突然,米兰觉得自己获得了某种启示,一些奇妙的灵感闪现在她的头脑中。她顾不得田沅的反对,打开电脑,趁灵感没有消失前,将构思的故事内容记录下来:

……女主角把农村来的表妹安插进了男人的家,试图获知这个男人的计划和意图。通过表妹带来的消息,她惊讶地发现,自己错了。这件事情不是她想象中那么简单。

男人当初看中这个潮湿的地下室,并不是为了杀死妻子后毁尸灭迹,而是有着一个更加恐怖的原因。他在地下室里养了一只恐怖的怪物,这只怪物是半年前,他在洪水当中无意间发现的一种地球上从未见过的神秘两栖动物。出于好奇,他把怪物偷偷地养在某处,渐渐发现它不吃别的,只喜欢吃小虫子,尤其是“鼠妇”这种虫子。

于是,男人买下这栋别墅,把怪物偷偷养在地下室,不让任何人下去——包括他妻子。而潮湿地下室里繁殖出很多鼠妇,让这只怪物每天都能饱餐数顿。渐渐地,怪物越长越大,不满足于待在地下室,想要出来活动。但男人用锁链将其禁锢,导致怪物充满怨恨,经常在夜里挣扎和呻吟,发出骇人的声响。

男人的妻子终于无法忍受了,一天,她趁着男人不在家时,偷偷进入地下室,发现了变异的怪物,惊骇之下,从楼梯上摔了下去。男人回来后发现妻子时,她已经变成了植物人。

男人将植物人妻子养在家中,并聘请保姆(他并不知道这个农村姑娘是女主角安插到他家打探情况的)照顾妻子。然而,令人意想不到和恐怖万分的事情发生了,变成了植物人的妻子居然每天深夜从床上起来,像梦游般进入地下室,和怪物进行某种神秘的“交流”。当男人发现此事时,已经晚了。他终于知道这怪物的可怕之处,也知道妻子当初是怎样变成“植物人”的……

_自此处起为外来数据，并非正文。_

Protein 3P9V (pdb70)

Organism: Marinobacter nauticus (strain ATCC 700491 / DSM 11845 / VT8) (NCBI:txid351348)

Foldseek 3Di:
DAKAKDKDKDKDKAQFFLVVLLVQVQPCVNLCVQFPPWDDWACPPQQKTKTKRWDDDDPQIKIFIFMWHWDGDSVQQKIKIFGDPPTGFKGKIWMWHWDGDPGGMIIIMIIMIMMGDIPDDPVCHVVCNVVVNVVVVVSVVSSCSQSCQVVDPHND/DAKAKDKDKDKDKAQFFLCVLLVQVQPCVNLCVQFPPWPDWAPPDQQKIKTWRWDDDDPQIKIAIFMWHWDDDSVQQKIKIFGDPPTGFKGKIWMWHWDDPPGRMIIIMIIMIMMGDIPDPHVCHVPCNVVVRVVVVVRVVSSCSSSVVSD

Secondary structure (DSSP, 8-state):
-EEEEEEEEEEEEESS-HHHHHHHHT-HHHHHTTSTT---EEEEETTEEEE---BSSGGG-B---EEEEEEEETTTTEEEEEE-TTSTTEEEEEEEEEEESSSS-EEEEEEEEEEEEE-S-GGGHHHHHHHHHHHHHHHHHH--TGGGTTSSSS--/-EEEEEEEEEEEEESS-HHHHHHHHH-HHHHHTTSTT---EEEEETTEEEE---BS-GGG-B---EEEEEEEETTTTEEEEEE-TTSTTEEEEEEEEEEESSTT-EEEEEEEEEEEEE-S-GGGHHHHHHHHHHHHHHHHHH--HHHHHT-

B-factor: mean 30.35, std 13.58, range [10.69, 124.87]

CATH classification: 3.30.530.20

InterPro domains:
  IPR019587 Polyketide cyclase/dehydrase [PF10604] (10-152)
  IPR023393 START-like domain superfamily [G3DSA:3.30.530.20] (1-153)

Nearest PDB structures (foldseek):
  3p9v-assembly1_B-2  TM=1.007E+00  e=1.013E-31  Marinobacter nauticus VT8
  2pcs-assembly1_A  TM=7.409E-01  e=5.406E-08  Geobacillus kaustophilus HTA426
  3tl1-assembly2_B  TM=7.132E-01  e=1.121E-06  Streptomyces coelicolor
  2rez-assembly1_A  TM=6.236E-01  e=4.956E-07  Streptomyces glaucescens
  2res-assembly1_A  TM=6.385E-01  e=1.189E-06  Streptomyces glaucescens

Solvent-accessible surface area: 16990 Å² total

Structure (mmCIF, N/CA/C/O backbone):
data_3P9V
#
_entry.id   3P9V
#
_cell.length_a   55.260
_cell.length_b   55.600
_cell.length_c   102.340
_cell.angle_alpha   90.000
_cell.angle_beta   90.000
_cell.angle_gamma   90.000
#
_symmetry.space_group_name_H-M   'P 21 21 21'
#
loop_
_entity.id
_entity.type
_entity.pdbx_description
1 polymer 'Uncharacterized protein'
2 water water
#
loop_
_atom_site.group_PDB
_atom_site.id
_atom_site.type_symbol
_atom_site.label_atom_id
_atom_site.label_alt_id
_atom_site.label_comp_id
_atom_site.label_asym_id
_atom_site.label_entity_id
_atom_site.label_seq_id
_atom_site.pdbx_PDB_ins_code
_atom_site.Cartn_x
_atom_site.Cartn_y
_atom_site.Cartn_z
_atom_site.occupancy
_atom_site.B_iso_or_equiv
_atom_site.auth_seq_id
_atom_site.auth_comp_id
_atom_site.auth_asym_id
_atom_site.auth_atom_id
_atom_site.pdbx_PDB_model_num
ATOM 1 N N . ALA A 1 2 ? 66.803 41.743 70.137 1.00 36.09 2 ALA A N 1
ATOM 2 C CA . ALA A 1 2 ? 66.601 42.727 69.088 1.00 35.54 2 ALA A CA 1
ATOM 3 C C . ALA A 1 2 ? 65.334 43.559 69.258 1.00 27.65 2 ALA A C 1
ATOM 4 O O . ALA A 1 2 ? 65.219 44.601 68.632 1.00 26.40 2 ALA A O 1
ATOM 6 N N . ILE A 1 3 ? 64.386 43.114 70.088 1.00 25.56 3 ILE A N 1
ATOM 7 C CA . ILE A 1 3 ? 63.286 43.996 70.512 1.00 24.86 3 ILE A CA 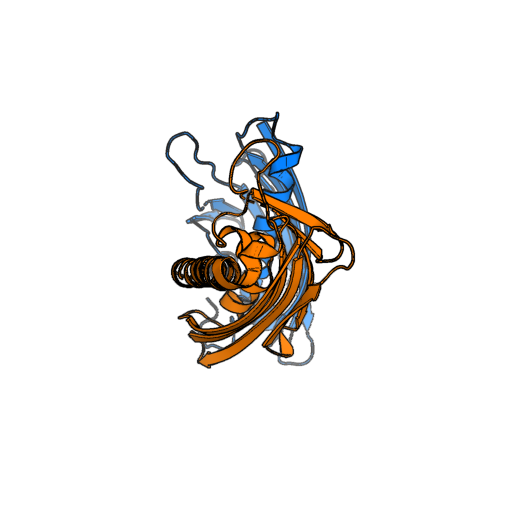1
ATOM 8 C C . ILE A 1 3 ? 63.010 43.844 72.002 1.00 23.68 3 ILE A C 1
ATOM 9 O O . ILE A 1 3 ? 62.724 42.748 72.475 1.00 27.26 3 ILE A O 1
ATOM 14 N N . THR A 1 4 ? 63.102 44.941 72.742 1.00 23.74 4 THR A N 1
ATOM 15 C CA . THR A 1 4 ? 62.717 44.921 74.153 1.00 24.63 4 THR A CA 1
ATOM 16 C C . THR A 1 4 ? 61.372 45.608 74.330 1.00 23.79 4 THR A C 1
ATOM 17 O O . THR A 1 4 ? 61.166 46.723 73.849 1.00 23.01 4 THR A O 1
ATOM 21 N N . VAL A 1 5 ? 60.459 44.916 75.013 1.00 24.92 5 VAL A N 1
ATOM 22 C CA . VAL A 1 5 ? 59.101 45.397 75.242 1.00 25.88 5 VAL A CA 1
ATOM 23 C C . VAL A 1 5 ? 58.906 45.705 76.728 1.00 24.90 5 VAL A C 1
ATOM 24 O O . VAL A 1 5 ? 59.121 44.841 77.578 1.00 27.49 5 VAL A O 1
ATOM 28 N N . SER A 1 6 ? 58.514 46.938 77.038 1.00 21.50 6 SER A N 1
ATOM 29 C CA . SER A 1 6 ? 58.334 47.354 78.419 1.00 28.99 6 SER A CA 1
ATOM 30 C C . SER A 1 6 ? 56.859 47.382 78.780 1.00 29.92 6 SER A C 1
ATOM 31 O O . SER A 1 6 ? 56.060 48.014 78.092 1.00 30.87 6 SER A O 1
ATOM 34 N N . ILE A 1 7 ? 56.503 46.703 79.867 1.00 23.99 7 ILE A N 1
ATOM 35 C CA . ILE A 1 7 ? 55.102 46.606 80.270 1.00 20.15 7 ILE A CA 1
ATOM 36 C C . ILE A 1 7 ? 54.916 47.037 81.714 1.00 21.94 7 ILE A C 1
ATOM 37 O O . ILE A 1 7 ? 55.674 46.628 82.604 1.00 18.93 7 ILE A O 1
ATOM 42 N N . GLU A 1 8 ? 53.901 47.861 81.951 1.00 21.15 8 GLU A N 1
ATOM 43 C CA . GLU A 1 8 ? 53.511 48.198 83.314 1.00 21.67 8 GLU A CA 1
ATOM 44 C C . GLU A 1 8 ? 51.992 48.127 83.378 1.00 29.57 8 GLU A C 1
ATOM 45 O O . GLU A 1 8 ? 51.302 48.746 82.563 1.00 28.40 8 GLU A O 1
ATOM 51 N N . LEU A 1 9 ? 51.465 47.364 84.331 1.00 28.60 9 LEU A N 1
ATOM 52 C CA . LEU A 1 9 ? 50.023 47.160 84.391 1.00 25.66 9 LEU A CA 1
ATOM 53 C C . LEU A 1 9 ? 49.521 46.904 85.807 1.00 21.52 9 LEU A C 1
ATOM 54 O O . LEU A 1 9 ? 50.285 46.511 86.693 1.00 20.82 9 LEU A O 1
ATOM 59 N N . ASN A 1 10 ? 48.225 47.142 85.982 1.00 21.82 10 ASN A N 1
ATOM 60 C CA . ASN A 1 10 ? 47.537 47.022 87.262 1.00 19.41 10 ASN A CA 1
ATOM 61 C C . ASN A 1 10 ? 46.188 46.372 87.012 1.00 16.80 10 ASN A C 1
ATOM 62 O O . ASN A 1 10 ? 45.589 46.570 85.952 1.00 19.62 10 ASN A O 1
ATOM 67 N N . ARG A 1 11 ? 45.718 45.589 87.976 1.00 16.27 11 ARG A N 1
ATOM 68 C CA . ARG A 1 11 ? 44.349 45.068 87.931 1.00 17.48 11 ARG A CA 1
ATOM 69 C C . ARG A 1 11 ? 43.738 45.185 89.307 1.00 21.01 11 ARG A C 1
ATOM 70 O O . ARG A 1 11 ? 44.428 45.052 90.320 1.00 20.86 11 ARG A O 1
ATOM 78 N N . ASP A 1 12 ? 42.439 45.442 89.339 1.00 20.23 12 ASP A N 1
ATOM 79 C CA . ASP A 1 12 ? 41.710 45.433 90.589 1.00 24.57 12 ASP A CA 1
ATOM 80 C C . ASP A 1 12 ? 40.641 44.369 90.446 1.00 29.42 12 ASP A C 1
ATOM 81 O O . ASP A 1 12 ? 40.017 44.240 89.391 1.00 26.92 12 ASP A O 1
ATOM 86 N N . LEU A 1 13 ? 40.449 43.585 91.495 1.00 26.76 13 LEU A N 1
ATOM 87 C CA . LEU A 1 13 ? 39.311 42.683 91.527 1.00 34.40 13 LEU A CA 1
ATOM 88 C C . LEU A 1 13 ? 38.980 42.238 92.941 1.00 30.74 13 LEU A C 1
ATOM 89 O O . LEU A 1 13 ? 39.786 42.357 93.862 1.00 24.17 13 LEU A O 1
ATOM 94 N N . GLU A 1 14 ? 37.768 41.731 93.096 1.00 25.26 14 GLU A N 1
ATOM 95 C CA . GLU A 1 14 ? 37.344 41.180 94.358 1.00 21.78 14 GLU A CA 1
ATOM 96 C C . GLU A 1 14 ? 37.199 39.687 94.159 1.00 23.73 14 GLU A C 1
ATOM 97 O O . GLU A 1 14 ? 36.462 39.252 93.272 1.00 27.74 14 GLU A O 1
ATOM 103 N N . ILE A 1 15 ? 37.915 38.908 94.968 1.00 23.40 15 ILE A N 1
ATOM 104 C CA . ILE A 1 15 ? 37.798 37.451 94.963 1.00 24.29 15 ILE A CA 1
ATOM 105 C C . ILE A 1 15 ? 36.857 37.005 96.090 1.00 24.05 15 ILE A C 1
ATOM 106 O O . ILE A 1 15 ? 37.057 37.366 97.254 1.00 23.42 15 ILE A O 1
ATOM 111 N N . PRO A 1 16 ? 35.833 36.206 95.748 1.00 26.82 16 PRO A N 1
ATOM 112 C CA . PRO A 1 16 ? 34.783 35.844 96.704 1.00 25.37 16 PRO A CA 1
ATOM 113 C C . PRO A 1 16 ? 35.199 34.740 97.680 1.00 28.24 16 PRO A C 1
ATOM 114 O O . PRO A 1 16 ? 34.541 33.700 97.775 1.00 27.77 16 PRO A O 1
ATOM 118 N N . ALA A 1 17 ? 36.287 34.974 98.401 1.00 20.94 17 ALA A N 1
ATOM 119 C CA . ALA A 1 17 ? 36.684 34.087 99.483 1.00 23.82 17 ALA A CA 1
ATOM 120 C C . ALA A 1 17 ? 37.361 34.890 100.574 1.00 21.68 17 ALA A C 1
ATOM 121 O O . ALA A 1 17 ? 37.816 36.014 100.341 1.00 20.62 17 ALA A O 1
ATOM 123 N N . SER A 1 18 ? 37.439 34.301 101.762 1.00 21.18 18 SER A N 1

米兰一气呵成写完这段故事构思,长舒一口气。她回过头,发现田沅站在自己身后,表情骇异。她问道:“亲爱的,你怎么了?”

田沅感叹道:“米兰,你的确是个天才,居然能根据这件事想到这么……惊人的一个故事,我实在是佩服。而且,我真想知道这个故事的结尾是怎样的。”

故事已经吸引了第一个读者——即便只是看了梗概,米兰很高兴:“你能喜欢这个故事,相信读者也会喜欢的。结局吗,我暂时没想好,也许还要通过小凤带给我的消息获得灵感。我相信时间长了,她肯定会有所发现的。”

“发现什么?地下室里养着一只恐怖的怪物?”

米兰搂着田沅的脖子笑道:“你入戏了,亲爱的。现实生活哪有小说这么戏剧化?”

接下来的这段时间,小凤每天都会寻找机会跟米兰通话一两次。可能是男主人不在家的时候,也可能是躲在卧室或卫生间打电话。米兰发现小凤似乎进入了某种臆想中的角色,幻想自己是打入某机构的间谍,并乐在其中。可惜的是,她后面提供的情报并不具备什么价值,只是她理解中男主人的一些“可疑”的行为。米兰无法通过这些支离破碎的细节推测出事情的核心。她清楚,揭开秘密的关键,就是进入那个神秘的地下室,一探究竟。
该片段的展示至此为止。